Study of different interactions in piperazine benzoate and its effect on biological properties: Experimental and theoretical approach

Abstract

Piperazine benzoate (PPB), an antibacterial molecule, was synthesized and characterized using FT-IR, FT-Raman, UV, and NMR spectra as well as biological research. The optimized geometry of the molecule was performed using Gaussian'09w programme at B3LYP with 6–311G++(d,p) basis set. Hyper conjugative interaction σ(CH) → σ*(OH) enhances NH…O interaction and C-H…O interaction arises mainly from charge transfer between the molecules. The electronic transitions in the molecule were exhibited by comparing the UV–vis spectrum with the observed spectrum using the TD-DFT method in gaseous phase. FMO analysis, natural charge analysis, and global chemical reactivity descriptors methods were investigated. PPB is a soft molecule with significant polarizability and chemical reactivity because of its low molecular orbital energy gap. Normal coordinate analysis (NCA) was used to determine the detailed interpretation of the fundamental modes. The chemical shifts of the molecule were determined from the recorded 13C and 1H NMR spectra using the gauge independent atomic orbital (GIAO) method.
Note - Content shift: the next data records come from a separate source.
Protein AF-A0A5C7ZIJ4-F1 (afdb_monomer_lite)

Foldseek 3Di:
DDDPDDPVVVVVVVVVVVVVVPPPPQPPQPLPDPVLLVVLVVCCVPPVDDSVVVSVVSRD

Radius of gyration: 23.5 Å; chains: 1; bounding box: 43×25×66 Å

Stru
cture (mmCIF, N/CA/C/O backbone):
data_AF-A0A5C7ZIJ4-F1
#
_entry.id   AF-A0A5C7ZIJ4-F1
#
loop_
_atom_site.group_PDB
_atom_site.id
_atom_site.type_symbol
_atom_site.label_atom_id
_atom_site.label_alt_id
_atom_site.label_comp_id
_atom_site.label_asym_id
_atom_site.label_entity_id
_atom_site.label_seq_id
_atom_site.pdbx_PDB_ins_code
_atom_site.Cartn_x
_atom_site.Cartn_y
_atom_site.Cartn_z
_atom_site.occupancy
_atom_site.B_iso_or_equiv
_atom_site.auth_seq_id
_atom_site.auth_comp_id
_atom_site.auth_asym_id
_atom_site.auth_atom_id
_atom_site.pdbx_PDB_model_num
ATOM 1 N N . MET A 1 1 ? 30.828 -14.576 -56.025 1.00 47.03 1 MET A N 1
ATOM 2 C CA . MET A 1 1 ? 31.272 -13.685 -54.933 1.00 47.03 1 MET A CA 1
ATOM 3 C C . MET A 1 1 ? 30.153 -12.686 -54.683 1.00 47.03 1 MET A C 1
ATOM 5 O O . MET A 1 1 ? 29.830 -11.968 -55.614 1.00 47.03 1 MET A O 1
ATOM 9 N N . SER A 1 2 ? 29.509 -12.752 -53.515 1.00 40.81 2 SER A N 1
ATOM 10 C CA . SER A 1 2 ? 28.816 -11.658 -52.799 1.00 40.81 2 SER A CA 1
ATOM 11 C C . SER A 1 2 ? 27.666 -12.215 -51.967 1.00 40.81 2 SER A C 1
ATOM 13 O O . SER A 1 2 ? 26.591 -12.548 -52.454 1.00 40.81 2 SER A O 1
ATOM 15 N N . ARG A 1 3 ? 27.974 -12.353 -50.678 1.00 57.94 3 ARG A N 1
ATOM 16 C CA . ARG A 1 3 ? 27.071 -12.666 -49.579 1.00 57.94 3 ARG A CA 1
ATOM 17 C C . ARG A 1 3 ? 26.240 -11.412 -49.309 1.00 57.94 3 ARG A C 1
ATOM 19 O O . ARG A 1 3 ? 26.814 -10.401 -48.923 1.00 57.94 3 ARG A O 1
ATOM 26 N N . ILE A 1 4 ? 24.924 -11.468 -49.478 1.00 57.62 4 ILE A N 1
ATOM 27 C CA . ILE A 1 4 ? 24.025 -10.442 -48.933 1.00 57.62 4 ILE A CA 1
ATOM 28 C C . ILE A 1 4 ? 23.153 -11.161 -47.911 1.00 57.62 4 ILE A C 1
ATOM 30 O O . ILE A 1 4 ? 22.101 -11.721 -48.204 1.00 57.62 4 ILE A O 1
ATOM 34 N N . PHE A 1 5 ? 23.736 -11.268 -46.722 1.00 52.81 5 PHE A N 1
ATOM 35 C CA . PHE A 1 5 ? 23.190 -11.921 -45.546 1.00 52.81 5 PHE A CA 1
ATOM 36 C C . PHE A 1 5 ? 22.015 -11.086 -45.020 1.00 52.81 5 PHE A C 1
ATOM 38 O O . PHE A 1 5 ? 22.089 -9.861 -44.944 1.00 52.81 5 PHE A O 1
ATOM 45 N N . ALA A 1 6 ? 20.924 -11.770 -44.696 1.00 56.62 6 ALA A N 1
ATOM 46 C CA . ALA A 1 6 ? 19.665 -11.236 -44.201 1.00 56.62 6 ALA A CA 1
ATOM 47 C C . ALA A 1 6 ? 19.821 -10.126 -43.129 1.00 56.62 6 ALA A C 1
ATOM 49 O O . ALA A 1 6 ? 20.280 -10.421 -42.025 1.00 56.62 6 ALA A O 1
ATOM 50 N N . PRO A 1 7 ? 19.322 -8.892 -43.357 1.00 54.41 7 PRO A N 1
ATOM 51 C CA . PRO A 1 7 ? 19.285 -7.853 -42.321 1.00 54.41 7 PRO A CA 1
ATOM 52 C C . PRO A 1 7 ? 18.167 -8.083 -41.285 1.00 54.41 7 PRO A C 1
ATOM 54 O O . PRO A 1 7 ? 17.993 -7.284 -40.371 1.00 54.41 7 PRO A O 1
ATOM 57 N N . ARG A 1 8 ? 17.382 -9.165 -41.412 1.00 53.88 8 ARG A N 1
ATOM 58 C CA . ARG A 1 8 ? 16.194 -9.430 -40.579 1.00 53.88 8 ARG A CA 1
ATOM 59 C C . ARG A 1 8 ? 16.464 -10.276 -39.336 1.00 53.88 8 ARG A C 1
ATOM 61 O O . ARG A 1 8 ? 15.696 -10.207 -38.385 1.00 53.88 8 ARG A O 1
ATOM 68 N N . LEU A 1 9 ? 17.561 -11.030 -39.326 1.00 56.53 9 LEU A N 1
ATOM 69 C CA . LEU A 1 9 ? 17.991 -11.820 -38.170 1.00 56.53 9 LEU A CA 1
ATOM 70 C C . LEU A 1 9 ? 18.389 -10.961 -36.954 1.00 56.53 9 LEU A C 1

Using NBO analysis, concerns related to molecular stability and bond strength have been presented. The topological properties were studied using MEP, ELF, and LOL maps. From AIM findings, the PPB is defined by two BCPs, one each for an ON…H and CO…H type hydrogen bond. Through RDG investigation, the interactions inside the PPB molecule were examined. The interaction areas in the molecular structure of PPB are confirmed by the RDG graph data. PPB's absorption rate was 78.18 percent. This figure led to the conclusion that PPB had the highest percentage of absorption. Bacterial proteins were used for molecular docking, and docking parameters were derived. Based on Lipinski's rule of five, drug similarity was determined, and the ADMET variables were also predicted.